"""

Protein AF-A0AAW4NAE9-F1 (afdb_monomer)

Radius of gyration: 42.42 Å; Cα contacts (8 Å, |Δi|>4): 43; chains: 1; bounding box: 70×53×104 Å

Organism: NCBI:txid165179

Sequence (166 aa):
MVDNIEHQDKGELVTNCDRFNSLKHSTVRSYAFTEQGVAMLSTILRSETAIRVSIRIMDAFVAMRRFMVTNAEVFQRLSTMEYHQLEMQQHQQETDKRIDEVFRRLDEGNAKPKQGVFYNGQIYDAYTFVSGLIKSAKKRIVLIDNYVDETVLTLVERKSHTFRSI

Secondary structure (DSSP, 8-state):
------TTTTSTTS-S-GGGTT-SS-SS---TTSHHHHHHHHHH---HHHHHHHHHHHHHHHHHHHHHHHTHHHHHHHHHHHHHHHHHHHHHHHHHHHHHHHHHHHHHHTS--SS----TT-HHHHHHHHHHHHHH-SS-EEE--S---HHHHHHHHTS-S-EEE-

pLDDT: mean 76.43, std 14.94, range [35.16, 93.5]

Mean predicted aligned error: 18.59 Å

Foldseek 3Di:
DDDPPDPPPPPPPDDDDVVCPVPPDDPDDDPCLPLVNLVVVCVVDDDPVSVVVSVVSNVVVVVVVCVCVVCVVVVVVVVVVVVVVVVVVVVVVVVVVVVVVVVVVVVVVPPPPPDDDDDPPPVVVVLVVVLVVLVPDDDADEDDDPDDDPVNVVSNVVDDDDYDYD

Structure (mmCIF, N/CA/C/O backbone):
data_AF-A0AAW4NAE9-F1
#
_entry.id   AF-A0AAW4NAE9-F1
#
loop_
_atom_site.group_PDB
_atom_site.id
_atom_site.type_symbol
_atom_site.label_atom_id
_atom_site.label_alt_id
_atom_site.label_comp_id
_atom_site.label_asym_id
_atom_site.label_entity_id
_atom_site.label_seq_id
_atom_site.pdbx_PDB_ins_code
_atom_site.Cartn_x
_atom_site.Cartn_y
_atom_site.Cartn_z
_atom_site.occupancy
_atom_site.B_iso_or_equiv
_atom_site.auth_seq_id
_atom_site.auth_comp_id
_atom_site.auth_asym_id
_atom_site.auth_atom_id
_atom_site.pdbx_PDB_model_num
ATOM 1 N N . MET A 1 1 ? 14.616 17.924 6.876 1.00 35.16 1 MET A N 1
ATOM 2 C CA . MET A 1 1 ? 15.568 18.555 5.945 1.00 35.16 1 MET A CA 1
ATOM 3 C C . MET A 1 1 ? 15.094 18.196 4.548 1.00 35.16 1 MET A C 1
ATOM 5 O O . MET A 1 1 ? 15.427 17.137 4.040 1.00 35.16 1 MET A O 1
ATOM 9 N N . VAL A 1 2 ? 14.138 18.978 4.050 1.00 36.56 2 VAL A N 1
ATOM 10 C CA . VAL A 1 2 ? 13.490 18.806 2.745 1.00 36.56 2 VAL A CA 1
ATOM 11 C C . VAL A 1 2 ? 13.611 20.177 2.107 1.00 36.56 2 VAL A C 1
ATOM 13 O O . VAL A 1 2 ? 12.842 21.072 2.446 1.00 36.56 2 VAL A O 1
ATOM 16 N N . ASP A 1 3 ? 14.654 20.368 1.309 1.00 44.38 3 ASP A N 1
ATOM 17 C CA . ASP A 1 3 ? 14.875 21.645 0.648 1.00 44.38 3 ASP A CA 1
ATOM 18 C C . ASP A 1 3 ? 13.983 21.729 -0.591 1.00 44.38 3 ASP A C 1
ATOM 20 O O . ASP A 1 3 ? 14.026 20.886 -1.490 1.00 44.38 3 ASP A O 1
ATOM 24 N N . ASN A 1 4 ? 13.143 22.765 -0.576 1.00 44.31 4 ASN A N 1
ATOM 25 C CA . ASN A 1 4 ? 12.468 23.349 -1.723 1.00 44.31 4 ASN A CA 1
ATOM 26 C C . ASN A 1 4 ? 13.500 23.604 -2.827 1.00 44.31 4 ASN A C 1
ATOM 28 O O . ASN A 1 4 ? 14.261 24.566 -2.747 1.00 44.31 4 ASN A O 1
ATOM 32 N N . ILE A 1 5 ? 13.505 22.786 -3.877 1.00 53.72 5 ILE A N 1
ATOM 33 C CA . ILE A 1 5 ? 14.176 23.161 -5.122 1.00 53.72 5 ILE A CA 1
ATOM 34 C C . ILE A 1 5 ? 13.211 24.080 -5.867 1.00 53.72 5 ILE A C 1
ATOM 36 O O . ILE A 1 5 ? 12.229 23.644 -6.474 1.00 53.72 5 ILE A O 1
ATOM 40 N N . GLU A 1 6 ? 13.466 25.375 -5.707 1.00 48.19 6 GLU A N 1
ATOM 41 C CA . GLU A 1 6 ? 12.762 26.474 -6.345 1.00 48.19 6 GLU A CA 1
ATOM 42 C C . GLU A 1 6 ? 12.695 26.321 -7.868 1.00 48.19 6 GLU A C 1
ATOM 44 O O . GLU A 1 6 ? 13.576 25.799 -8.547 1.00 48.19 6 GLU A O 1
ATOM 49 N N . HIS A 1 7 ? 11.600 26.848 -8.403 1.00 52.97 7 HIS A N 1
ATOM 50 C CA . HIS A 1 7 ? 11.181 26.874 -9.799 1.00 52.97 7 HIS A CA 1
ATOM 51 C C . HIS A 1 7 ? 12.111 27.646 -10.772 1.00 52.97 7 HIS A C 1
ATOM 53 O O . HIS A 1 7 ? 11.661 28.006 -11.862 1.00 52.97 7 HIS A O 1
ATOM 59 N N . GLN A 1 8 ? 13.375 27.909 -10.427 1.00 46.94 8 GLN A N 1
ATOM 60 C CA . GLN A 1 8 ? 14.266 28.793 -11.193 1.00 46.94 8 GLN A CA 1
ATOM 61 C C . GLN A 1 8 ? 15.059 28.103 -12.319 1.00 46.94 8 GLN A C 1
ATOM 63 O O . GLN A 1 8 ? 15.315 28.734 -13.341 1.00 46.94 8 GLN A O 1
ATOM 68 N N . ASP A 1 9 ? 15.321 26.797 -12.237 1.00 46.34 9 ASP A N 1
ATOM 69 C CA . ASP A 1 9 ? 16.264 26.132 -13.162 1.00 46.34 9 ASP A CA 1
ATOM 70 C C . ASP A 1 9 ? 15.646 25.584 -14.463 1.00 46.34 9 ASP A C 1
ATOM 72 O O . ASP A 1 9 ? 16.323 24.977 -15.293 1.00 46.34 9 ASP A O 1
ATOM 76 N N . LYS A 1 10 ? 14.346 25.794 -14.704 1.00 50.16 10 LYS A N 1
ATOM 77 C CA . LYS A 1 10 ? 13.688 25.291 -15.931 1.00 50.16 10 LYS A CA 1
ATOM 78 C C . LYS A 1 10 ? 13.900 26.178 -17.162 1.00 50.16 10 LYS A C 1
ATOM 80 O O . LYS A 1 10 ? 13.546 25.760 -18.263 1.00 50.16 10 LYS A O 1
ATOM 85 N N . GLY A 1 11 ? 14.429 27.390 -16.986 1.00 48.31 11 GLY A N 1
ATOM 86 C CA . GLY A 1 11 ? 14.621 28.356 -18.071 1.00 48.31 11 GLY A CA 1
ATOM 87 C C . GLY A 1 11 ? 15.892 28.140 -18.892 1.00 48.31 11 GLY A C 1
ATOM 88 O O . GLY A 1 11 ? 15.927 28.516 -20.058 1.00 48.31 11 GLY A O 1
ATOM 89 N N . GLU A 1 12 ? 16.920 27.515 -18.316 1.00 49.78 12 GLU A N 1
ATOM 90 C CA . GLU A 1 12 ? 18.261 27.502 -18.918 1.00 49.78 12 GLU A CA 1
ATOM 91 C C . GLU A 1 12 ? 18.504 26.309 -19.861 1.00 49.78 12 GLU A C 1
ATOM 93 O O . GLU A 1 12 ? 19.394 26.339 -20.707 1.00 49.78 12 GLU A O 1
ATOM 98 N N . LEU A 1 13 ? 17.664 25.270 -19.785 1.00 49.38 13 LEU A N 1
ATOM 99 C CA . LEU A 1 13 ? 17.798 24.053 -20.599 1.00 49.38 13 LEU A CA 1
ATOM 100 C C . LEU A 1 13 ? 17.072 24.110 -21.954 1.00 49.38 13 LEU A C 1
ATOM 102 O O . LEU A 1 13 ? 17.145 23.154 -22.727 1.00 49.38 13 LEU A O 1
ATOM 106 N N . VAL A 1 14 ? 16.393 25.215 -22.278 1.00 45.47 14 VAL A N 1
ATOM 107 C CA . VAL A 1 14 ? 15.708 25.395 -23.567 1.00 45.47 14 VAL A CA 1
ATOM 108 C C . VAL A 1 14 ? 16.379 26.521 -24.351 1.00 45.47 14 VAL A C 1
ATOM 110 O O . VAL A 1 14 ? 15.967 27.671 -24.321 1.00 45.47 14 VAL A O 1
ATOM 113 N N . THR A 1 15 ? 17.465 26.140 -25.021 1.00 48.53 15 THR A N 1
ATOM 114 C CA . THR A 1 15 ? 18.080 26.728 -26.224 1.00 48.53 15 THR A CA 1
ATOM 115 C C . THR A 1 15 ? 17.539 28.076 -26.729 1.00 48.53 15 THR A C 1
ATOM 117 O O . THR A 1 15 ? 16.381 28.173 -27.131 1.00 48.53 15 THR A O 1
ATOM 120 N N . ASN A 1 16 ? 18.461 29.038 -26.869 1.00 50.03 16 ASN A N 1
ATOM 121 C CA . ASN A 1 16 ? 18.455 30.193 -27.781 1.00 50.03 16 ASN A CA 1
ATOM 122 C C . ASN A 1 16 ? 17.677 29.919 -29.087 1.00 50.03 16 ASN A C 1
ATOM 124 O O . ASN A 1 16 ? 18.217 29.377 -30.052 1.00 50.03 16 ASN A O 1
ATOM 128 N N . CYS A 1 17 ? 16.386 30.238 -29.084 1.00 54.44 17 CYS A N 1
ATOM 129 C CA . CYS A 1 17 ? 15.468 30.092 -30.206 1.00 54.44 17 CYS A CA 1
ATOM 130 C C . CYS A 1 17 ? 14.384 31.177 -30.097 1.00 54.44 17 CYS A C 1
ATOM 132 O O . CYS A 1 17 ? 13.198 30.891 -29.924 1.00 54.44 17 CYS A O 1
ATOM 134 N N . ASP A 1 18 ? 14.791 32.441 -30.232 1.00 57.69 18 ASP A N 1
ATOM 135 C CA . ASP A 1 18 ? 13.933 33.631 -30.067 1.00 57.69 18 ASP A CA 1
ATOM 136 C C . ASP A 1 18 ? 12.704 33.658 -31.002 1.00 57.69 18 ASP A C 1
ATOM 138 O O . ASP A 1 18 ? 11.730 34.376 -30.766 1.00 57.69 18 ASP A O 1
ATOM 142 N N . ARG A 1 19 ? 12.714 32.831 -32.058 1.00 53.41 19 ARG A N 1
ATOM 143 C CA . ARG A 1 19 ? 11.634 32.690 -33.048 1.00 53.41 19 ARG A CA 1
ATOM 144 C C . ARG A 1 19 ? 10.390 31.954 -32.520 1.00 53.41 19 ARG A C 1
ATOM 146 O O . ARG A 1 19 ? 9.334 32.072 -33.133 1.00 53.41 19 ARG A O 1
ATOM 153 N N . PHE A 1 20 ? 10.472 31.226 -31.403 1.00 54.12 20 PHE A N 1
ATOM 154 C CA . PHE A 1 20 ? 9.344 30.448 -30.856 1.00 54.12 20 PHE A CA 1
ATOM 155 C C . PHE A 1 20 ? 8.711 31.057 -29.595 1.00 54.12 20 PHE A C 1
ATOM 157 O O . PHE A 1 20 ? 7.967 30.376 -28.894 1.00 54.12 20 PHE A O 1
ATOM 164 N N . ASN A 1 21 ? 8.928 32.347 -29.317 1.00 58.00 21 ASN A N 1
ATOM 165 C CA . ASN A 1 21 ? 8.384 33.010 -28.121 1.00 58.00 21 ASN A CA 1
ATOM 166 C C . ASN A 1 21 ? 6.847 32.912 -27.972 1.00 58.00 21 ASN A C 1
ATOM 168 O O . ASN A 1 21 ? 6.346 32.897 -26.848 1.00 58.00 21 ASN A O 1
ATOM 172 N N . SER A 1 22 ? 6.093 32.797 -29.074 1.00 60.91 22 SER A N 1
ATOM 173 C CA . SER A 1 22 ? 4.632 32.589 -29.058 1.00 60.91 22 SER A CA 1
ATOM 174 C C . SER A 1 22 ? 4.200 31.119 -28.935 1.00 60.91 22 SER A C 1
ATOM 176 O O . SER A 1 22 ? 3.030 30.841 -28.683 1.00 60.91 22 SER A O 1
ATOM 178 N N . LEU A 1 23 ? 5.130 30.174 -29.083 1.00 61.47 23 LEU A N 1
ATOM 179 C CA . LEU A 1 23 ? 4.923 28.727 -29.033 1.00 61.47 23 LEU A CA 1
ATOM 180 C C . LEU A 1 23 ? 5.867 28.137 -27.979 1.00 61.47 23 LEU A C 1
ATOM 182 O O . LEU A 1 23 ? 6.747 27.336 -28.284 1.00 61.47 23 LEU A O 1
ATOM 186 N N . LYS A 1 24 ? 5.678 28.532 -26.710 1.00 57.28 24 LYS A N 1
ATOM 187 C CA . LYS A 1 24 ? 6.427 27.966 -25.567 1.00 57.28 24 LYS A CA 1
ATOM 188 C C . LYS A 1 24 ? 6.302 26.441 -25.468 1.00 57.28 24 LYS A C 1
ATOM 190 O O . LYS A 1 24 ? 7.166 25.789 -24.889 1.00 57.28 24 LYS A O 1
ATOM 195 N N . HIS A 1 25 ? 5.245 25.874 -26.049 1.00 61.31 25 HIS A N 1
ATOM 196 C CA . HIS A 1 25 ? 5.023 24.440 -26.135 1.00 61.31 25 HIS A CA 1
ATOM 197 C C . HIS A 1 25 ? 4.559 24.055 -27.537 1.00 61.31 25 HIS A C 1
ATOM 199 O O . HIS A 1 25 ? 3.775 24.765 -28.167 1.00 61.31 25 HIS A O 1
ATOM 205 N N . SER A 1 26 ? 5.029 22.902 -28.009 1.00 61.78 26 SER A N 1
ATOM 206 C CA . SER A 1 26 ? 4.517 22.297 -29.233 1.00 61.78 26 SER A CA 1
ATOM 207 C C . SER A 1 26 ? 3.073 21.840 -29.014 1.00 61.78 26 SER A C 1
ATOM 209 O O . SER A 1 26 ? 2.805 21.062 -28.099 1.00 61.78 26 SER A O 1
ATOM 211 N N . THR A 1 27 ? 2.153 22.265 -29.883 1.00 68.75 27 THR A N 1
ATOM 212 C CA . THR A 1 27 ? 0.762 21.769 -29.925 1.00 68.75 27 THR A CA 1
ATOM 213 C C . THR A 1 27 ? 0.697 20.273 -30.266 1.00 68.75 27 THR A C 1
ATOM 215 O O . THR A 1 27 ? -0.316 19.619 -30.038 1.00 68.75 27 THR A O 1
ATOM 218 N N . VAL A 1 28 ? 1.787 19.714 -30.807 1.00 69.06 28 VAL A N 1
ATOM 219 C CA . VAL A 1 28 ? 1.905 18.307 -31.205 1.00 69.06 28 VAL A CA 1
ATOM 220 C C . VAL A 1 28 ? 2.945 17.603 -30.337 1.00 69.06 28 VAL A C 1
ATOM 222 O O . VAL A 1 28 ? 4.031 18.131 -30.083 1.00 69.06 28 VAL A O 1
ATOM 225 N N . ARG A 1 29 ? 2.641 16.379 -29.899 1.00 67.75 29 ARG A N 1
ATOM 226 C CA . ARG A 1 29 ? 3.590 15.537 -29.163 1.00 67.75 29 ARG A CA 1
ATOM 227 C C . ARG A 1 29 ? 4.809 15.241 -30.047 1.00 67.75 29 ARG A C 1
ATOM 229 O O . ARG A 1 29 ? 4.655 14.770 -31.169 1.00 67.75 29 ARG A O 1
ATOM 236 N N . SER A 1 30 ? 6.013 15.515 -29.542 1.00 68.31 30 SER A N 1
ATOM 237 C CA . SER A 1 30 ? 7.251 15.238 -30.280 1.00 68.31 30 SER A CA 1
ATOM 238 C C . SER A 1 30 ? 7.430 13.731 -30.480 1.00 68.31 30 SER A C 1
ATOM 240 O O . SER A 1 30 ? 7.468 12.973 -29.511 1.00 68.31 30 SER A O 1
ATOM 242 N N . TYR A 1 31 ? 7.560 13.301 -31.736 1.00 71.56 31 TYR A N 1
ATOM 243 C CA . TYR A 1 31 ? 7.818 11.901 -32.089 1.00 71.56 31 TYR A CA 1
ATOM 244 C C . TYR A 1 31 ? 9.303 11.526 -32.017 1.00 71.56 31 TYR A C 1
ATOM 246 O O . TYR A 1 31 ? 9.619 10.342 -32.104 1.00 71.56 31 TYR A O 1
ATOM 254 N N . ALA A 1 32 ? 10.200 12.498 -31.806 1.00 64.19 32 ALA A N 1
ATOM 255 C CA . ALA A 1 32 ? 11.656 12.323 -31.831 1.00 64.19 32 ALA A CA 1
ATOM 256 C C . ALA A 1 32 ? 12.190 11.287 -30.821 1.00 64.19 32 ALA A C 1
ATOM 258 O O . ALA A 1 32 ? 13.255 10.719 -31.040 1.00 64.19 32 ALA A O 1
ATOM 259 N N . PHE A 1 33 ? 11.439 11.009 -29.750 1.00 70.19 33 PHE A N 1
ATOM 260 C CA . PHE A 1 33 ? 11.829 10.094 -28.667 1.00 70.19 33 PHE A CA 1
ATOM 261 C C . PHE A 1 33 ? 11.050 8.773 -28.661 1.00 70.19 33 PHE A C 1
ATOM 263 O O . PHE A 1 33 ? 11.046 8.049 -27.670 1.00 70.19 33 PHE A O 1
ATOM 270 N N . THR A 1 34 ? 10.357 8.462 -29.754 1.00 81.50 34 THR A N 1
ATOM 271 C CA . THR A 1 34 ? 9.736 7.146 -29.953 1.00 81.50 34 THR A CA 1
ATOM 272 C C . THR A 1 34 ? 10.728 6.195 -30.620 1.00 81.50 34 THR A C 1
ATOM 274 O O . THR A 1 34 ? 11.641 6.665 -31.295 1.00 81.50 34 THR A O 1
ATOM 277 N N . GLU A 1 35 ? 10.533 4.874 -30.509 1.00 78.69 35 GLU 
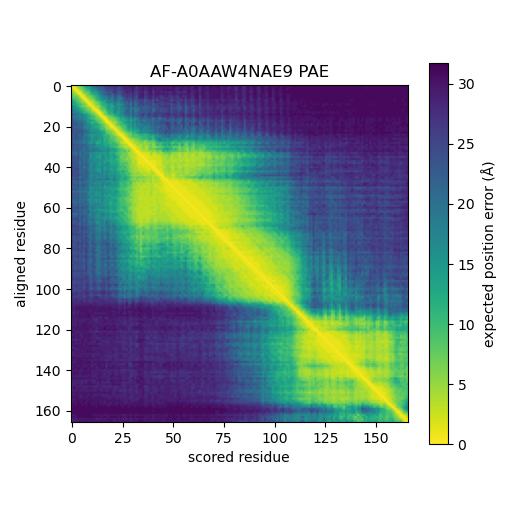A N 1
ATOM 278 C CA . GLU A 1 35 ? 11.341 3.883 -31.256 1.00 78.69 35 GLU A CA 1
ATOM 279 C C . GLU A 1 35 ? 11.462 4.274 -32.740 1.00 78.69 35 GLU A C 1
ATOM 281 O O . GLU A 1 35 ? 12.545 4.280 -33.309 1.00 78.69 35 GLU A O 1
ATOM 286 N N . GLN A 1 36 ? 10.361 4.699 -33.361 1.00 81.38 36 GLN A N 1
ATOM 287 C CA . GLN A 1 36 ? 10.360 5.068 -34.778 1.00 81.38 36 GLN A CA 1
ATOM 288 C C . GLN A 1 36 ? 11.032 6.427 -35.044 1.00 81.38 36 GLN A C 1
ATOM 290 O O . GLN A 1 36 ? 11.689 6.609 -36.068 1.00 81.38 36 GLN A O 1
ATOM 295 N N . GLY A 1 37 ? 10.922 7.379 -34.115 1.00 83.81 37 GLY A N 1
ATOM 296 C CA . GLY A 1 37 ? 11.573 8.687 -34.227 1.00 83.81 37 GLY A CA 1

"""

[YOUR TASK]
Please output the lines of the listing above that fall in the stretch from the one with "ATOM 205 N N" through the one with "ATOM 218 N N", exactly and only those.

[RESPONSE BOX]
ATOM 205 N N . SER A 1 26 ? 5.029 22.902 -28.009 1.00 61.78 26 SER A N 1
ATOM 206 C CA . SER A 1 26 ? 4.517 22.297 -29.233 1.00 61.78 26 SER A CA 1
ATOM 207 C C . SER A 1 26 ? 3.073 21.840 -29.014 1.00 61.78 26 SER A C 1
ATOM 209 O O . SER A 1 26 ? 2.805 21.062 -28.099 1.00 61.78 26 SER A O 1
ATOM 211 N N . THR A 1 27 ? 2.153 22.265 -29.883 1.00 68.75 27 THR A N 1
ATOM 212 C CA . THR A 1 27 ? 0.762 21.769 -29.925 1.00 68.75 27 THR A CA 1
ATOM 213 C C . THR A 1 27 ? 0.697 20.273 -30.266 1.00 68.75 27 THR A C 1
ATOM 215 O O . THR A 1 27 ? -0.316 19.619 -30.038 1.00 68.75 27 THR A O 1
ATOM 218 N N . VAL A 1 28 ? 1.787 19.714 -30.807 1.00 69.06 28 VAL A N 1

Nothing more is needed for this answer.